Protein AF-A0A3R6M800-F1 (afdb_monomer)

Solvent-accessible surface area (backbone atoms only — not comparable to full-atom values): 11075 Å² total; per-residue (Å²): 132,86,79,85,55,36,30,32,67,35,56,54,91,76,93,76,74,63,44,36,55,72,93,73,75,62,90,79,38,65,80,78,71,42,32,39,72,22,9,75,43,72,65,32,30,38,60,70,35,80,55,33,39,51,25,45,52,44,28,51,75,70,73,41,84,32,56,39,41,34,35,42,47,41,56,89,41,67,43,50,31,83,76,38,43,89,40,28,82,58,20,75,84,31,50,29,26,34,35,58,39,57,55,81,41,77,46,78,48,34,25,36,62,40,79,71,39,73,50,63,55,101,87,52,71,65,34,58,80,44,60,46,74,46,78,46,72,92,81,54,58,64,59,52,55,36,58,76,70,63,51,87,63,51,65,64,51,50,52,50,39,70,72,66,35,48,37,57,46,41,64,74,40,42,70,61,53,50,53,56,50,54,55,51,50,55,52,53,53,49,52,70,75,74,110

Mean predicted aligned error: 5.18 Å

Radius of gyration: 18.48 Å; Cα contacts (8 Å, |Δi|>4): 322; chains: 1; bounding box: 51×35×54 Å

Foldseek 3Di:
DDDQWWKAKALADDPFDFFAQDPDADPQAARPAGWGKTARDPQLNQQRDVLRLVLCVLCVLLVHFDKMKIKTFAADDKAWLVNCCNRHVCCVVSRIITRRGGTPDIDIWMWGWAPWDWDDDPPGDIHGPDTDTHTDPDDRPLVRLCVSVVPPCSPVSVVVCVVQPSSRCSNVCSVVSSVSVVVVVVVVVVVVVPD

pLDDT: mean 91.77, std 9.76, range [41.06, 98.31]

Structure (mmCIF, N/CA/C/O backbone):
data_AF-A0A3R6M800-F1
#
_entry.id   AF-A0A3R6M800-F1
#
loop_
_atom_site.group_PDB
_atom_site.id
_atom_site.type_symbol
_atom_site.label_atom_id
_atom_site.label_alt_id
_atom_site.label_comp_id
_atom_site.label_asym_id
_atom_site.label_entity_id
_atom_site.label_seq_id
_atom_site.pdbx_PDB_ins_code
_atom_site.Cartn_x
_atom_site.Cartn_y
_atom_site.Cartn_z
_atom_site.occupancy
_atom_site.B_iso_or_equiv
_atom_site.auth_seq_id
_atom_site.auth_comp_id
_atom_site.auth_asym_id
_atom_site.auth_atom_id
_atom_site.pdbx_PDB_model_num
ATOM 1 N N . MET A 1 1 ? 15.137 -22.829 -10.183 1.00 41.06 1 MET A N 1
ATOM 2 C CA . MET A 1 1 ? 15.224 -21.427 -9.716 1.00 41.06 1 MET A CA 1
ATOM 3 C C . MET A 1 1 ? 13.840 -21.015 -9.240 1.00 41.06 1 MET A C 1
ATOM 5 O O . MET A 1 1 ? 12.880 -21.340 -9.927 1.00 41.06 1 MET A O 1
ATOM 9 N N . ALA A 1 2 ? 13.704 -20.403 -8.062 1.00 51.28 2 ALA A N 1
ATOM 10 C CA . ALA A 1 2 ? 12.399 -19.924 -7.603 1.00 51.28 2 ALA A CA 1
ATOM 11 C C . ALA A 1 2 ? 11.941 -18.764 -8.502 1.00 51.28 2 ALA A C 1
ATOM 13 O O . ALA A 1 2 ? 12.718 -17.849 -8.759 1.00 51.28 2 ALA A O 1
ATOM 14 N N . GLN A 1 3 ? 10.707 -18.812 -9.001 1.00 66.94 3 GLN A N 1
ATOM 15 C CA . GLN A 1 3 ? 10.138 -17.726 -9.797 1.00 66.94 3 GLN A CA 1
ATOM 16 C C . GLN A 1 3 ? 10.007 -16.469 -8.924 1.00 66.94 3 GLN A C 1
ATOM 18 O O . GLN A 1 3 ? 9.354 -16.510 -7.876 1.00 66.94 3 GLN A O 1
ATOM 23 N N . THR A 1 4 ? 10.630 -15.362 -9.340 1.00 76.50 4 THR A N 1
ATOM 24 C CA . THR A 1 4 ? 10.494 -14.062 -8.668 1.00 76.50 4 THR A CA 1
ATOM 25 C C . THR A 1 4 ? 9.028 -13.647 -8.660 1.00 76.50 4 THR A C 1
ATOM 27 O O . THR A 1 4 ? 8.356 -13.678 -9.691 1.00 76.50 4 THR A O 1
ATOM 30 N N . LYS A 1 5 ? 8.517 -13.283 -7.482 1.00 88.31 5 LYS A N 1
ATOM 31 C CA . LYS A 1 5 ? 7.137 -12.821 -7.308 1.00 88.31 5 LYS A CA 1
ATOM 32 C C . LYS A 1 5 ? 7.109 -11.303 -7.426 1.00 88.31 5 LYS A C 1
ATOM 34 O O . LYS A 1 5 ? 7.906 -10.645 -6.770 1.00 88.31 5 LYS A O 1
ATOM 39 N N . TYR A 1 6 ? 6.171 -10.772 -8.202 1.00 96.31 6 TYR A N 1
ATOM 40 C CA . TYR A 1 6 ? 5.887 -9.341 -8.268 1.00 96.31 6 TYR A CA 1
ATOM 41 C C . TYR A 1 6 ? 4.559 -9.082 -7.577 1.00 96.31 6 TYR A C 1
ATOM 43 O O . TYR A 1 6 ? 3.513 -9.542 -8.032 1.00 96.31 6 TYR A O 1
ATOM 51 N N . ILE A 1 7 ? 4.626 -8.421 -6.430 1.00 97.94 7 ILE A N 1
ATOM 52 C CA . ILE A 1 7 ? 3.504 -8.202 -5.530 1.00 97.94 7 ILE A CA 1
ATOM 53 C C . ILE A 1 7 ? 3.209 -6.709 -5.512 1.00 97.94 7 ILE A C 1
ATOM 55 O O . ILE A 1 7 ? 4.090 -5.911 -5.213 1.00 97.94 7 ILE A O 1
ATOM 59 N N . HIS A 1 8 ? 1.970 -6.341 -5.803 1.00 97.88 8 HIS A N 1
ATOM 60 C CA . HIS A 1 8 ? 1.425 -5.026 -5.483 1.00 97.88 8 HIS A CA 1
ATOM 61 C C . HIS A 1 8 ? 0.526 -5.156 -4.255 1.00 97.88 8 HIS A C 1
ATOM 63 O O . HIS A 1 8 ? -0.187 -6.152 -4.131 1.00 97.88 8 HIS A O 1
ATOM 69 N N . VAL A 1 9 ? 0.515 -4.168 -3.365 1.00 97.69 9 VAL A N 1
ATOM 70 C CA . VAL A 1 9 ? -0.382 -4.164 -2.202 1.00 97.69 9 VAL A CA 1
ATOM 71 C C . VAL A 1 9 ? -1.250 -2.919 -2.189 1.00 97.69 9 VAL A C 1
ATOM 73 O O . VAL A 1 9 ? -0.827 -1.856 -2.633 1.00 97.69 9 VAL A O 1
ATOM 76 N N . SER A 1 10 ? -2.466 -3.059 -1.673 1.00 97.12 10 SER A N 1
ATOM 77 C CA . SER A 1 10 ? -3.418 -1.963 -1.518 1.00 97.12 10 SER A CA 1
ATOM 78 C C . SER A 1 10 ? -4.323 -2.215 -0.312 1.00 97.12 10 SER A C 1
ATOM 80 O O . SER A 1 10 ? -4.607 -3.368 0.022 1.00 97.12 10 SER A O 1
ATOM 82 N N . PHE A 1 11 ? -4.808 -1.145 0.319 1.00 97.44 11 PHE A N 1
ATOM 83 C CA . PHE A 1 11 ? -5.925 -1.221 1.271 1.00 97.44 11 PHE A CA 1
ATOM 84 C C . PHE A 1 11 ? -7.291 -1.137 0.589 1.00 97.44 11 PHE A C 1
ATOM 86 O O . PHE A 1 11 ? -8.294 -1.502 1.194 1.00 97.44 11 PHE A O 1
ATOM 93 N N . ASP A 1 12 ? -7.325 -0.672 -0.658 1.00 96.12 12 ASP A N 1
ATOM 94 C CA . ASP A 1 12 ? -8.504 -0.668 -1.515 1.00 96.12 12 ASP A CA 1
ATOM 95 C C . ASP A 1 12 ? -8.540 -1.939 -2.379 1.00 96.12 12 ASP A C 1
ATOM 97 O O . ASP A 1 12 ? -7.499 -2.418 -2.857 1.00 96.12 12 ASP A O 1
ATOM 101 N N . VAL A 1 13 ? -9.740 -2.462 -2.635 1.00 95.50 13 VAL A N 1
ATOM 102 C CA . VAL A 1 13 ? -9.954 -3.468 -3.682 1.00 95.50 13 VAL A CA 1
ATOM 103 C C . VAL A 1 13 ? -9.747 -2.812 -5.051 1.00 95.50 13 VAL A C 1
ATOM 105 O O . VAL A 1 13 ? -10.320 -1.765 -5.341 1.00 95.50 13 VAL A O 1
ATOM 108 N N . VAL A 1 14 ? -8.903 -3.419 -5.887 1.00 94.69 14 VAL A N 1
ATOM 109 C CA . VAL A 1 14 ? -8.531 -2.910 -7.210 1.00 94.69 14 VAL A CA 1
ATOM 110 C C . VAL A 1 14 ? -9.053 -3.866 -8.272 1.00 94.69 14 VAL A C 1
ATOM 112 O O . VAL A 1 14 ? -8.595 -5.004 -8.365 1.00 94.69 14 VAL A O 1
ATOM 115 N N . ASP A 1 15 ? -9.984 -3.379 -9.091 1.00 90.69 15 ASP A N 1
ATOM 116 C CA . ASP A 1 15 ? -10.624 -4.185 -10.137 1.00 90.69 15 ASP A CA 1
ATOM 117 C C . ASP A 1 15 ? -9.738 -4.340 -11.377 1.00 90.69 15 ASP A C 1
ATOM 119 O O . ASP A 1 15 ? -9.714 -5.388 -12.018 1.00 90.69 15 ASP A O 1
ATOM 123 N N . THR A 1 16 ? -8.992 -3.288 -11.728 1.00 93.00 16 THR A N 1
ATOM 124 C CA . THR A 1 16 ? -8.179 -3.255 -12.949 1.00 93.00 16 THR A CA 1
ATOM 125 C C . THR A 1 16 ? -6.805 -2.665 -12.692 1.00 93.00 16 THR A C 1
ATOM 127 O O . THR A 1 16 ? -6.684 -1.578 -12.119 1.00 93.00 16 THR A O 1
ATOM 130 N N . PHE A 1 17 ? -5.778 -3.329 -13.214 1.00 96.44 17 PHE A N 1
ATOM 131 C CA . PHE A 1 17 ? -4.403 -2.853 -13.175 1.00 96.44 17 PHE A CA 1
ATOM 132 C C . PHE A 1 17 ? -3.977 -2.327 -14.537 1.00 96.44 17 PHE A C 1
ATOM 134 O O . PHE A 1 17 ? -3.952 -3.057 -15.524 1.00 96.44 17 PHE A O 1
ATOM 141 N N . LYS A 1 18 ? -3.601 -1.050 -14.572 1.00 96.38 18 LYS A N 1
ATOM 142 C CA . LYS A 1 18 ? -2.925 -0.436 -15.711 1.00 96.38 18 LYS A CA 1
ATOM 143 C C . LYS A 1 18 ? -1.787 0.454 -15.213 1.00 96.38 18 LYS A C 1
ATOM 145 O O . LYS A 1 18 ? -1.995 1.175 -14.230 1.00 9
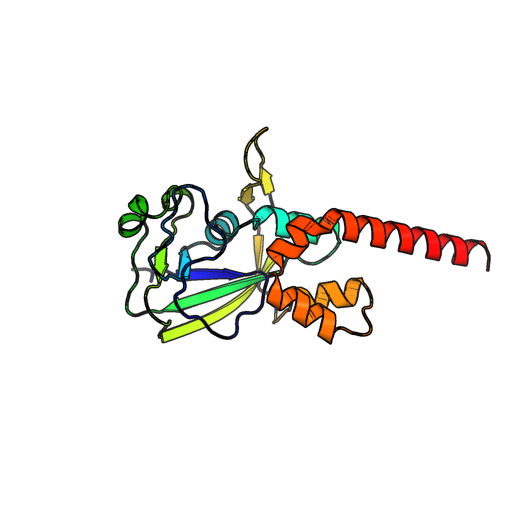6.38 18 LYS A O 1
ATOM 150 N N . PRO A 1 19 ? -0.616 0.427 -15.868 1.00 97.19 19 PRO A N 1
ATOM 151 C CA . PRO A 1 19 ? 0.458 1.366 -15.584 1.00 97.19 19 PRO A CA 1
ATOM 152 C C . PRO A 1 19 ? -0.045 2.809 -15.638 1.00 97.19 19 PRO A C 1
ATOM 154 O O . PRO A 1 19 ? -0.762 3.205 -16.558 1.00 97.19 19 PRO A O 1
ATOM 157 N N . ARG A 1 20 ? 0.297 3.589 -14.614 1.00 96.25 20 ARG A N 
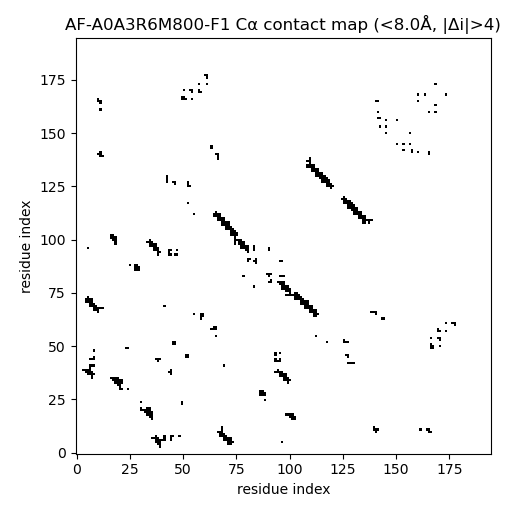1
ATOM 158 C CA . ARG A 1 20 ? -0.096 4.995 -14.475 1.00 96.25 20 ARG A CA 1
ATOM 159 C C . ARG A 1 20 ? 1.034 5.780 -13.831 1.00 96.25 20 ARG A C 1
ATOM 161 O O . ARG A 1 20 ? 1.830 5.209 -13.094 1.00 96.25 20 ARG A O 1
ATOM 168 N N . VAL A 1 21 ? 1.093 7.083 -14.072 1.00 95.44 21 VAL A N 1
ATOM 169 C CA . VAL A 1 21 ? 1.944 7.949 -13.251 1.00 95.44 21 VAL A CA 1
ATOM 170 C C . VAL A 1 21 ? 1.324 7.993 -11.843 1.00 95.44 21 VAL A C 1
ATOM 172 O O . VAL A 1 21 ? 0.138 8.339 -11.729 1.00 95.44 21 VAL A O 1
ATOM 175 N N . PRO A 1 22 ? 2.041 7.585 -10.775 1.00 90.56 22 PRO A N 1
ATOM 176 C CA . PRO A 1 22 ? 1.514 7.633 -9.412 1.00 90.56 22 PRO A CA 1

● ● ● ● ●

= PROBLEM DESCRIPTION =
An exact copy of the lines from the one holding "ATOM 175 N N" through the end of the data is the whole answer.

= YOUR SOLUTION =
ATOM 175 N N . PRO A 1 22 ? 2.041 7.585 -10.775 1.00 90.56 22 PRO A N 1
ATOM 176 C CA . PRO A 1 22 ? 1.514 7.633 -9.412 1.00 90.56 22 PRO A CA 1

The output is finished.